Coaches: Mike Gonzalez, Buzzy Wares
Future Hall of Famers: Stan Musial, Red Schoendienst, Enos Slaughter
All-Stars: Whitey Kurowski, Marty Marion, Stan Musial, Howie Pollet, Red Schoendienst, Enos Slaughter
Team Leaders, Batting
BA: Stan Musial, .365 (NL leader)
OBP: Stan Musial, .434
SLG: Stan Musial, .587 (NL leader)
OPS: Stan Musial, 1.021 (NL leader)
2B: Stan Musial, 50 (NL leader)
3B: Stan Musial, 20 (NL leader)
HR: Enos Slaughter, 18
RBI: Enos Slaughter, 130 (NL leader)
BB: Stan Musial, 73
SB: Red Schoendienst, Harry Walker, 12
Team Leaders, Pitching
W: Howie Pollet, 21 (NL leader)
SO: Harry Brecheen, 117
ERA: Howie Pollet, 2.10 (NL leader)
IP: Howie Pollet, 266 (NL leader)
CG: Howie Pollet, 22
SHO: Harry Brecheen, 5 (NL leader)
K/BB: Harry Brecheen, 1.75
SV: Howie Pollet, 5
Oldest Player: Terry Moore (b. May 27, 1912)
Youngest Player: Joe Garagiola (b. February 12, 1926)
First to Leave Us: Al Brazle (d. October 24, 1973)
Last Survivor: Three are still alive as of January 19, 2013: Bill Endicott, Joe Garagiola and Red Schoendienst.
First in Majors: Terry Moore (debut April 16, 1935)
Last in Majors: Stan Musial (final game September 29, 1963)
First to Play For the Franchise: Terry Moore (April 16, 1935)
Last to Play For the Franchise: Stan Musial (September 29, 1963)
Pre-union Team: The 1943 Phillies had Buster Adams and Danny Litwhiler, and the 1943-45 Braves had Red Barrett and Clyde Kluttz.

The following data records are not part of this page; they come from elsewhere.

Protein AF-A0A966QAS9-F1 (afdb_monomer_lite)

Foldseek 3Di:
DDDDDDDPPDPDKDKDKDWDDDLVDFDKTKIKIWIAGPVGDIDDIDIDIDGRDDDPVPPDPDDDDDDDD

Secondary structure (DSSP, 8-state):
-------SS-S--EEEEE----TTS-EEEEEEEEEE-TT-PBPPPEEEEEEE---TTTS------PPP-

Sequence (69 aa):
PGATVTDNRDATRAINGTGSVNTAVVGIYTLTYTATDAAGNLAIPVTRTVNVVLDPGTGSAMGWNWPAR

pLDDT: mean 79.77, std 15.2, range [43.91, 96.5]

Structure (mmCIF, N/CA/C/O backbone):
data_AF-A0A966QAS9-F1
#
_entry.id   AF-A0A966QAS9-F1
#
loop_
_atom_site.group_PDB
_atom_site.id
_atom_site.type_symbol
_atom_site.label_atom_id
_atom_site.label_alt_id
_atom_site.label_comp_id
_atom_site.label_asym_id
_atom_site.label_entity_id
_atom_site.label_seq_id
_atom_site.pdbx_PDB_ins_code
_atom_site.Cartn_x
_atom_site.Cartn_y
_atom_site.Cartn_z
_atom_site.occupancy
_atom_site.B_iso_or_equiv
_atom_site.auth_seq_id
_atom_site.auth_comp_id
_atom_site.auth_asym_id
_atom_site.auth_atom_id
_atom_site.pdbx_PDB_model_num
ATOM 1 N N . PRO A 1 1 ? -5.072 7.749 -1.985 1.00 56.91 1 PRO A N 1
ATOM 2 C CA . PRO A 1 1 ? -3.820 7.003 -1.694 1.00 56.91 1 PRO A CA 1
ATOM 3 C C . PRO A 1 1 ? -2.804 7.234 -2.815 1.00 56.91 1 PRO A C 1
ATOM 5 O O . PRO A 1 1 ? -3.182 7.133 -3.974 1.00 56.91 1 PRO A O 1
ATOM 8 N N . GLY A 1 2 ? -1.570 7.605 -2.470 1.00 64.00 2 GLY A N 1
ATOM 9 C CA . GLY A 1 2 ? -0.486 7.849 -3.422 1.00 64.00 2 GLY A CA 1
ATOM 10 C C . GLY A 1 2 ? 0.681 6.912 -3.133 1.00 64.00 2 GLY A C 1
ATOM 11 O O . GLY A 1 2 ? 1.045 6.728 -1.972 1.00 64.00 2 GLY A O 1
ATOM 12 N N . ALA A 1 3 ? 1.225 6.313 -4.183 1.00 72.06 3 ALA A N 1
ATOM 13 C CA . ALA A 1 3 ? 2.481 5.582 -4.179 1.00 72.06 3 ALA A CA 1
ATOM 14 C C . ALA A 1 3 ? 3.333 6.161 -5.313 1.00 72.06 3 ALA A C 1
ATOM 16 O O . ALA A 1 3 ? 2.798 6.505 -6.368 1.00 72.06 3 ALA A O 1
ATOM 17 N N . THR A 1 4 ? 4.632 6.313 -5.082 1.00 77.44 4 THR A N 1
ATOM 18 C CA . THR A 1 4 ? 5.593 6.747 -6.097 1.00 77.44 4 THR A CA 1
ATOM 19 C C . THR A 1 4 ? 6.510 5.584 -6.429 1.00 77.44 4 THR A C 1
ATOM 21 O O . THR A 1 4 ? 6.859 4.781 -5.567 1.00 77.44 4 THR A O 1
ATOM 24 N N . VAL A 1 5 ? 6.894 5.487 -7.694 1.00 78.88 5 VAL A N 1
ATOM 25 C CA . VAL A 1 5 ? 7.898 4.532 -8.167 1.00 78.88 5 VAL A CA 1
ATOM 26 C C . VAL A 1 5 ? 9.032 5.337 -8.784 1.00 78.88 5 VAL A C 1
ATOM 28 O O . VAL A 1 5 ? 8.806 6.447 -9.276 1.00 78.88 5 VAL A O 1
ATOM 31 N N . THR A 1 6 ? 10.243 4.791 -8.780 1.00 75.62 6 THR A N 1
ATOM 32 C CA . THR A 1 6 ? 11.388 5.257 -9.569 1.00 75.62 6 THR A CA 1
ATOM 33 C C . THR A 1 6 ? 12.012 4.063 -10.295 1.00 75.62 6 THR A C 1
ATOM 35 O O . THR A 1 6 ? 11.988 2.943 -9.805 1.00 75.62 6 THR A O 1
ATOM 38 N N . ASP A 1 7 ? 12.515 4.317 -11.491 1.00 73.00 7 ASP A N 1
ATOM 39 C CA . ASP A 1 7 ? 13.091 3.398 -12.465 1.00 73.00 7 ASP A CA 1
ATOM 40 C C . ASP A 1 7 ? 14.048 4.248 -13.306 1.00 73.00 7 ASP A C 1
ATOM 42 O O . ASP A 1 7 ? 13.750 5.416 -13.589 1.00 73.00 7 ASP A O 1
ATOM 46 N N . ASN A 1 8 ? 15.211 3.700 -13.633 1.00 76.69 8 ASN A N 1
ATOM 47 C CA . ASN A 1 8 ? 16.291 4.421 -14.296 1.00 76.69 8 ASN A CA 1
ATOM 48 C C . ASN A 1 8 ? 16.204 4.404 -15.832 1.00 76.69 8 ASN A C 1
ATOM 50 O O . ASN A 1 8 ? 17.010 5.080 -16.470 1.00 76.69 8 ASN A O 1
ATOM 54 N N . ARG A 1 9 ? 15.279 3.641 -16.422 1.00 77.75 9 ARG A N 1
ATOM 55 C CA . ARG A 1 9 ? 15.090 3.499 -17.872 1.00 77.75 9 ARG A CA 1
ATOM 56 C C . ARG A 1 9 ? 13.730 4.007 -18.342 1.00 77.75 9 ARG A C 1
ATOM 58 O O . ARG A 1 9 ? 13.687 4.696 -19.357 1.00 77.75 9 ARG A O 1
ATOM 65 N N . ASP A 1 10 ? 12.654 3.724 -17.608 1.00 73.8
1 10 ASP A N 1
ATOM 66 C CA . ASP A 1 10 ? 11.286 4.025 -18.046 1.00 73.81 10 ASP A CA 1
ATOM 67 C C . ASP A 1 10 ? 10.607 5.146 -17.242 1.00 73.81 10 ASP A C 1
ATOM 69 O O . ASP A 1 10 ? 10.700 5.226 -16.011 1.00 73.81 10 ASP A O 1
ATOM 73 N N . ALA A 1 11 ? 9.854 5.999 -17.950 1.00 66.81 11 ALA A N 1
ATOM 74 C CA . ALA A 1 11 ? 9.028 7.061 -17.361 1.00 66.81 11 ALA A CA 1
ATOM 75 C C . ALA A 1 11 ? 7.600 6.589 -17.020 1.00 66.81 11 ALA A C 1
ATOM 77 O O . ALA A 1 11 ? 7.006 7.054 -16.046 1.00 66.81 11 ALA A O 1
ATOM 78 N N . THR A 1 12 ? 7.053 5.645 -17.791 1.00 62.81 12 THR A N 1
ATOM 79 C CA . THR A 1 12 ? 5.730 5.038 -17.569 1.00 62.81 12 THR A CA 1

Reunion Team: The 1952 Pirates had six: Murry Dickson, Erv Dusak, Joe Garagiola, Red Munger, Howie Pollet and Ted Wilks. Branch Rickey was Pittsburgh GM by that time, and all six of those guys were signed by the Cards during his tenure in St. Louis. The 1947 Phillies are also notable with five (Buster Adams, Blix Donnelly, Freddy Schmidt, Emil Verban and Harry Walker).
Stan Musial, NL MVP
In 1945 Stan Musial and Enos Slaughter wore military uniforms while the Cardinals finished in second place; in 1946 both were back in Cardinal uniforms and providing the majority of St. Louis' offense. Indeed, Whitey Kurowski was the only other Cardinal to post an OPS+ above 100 that year (unless you count Nippy Jones, who only made 14 plate appearances). The lowest of the three was Slaughter at 133, and the production that went with Musial's 183 OPS+ earned him his second MVP award. Despite a lack of lineup depth, the Cards led the NL in runs scored, doubles and batting average, and they were second in OPS+ and homers. Their pitching staff allowed the fewest runs per game and led the league in ERA+ and strikeout-to-walk ratio. They had depth to go with strength, as most of their key pitchers had an ERA+ above 100.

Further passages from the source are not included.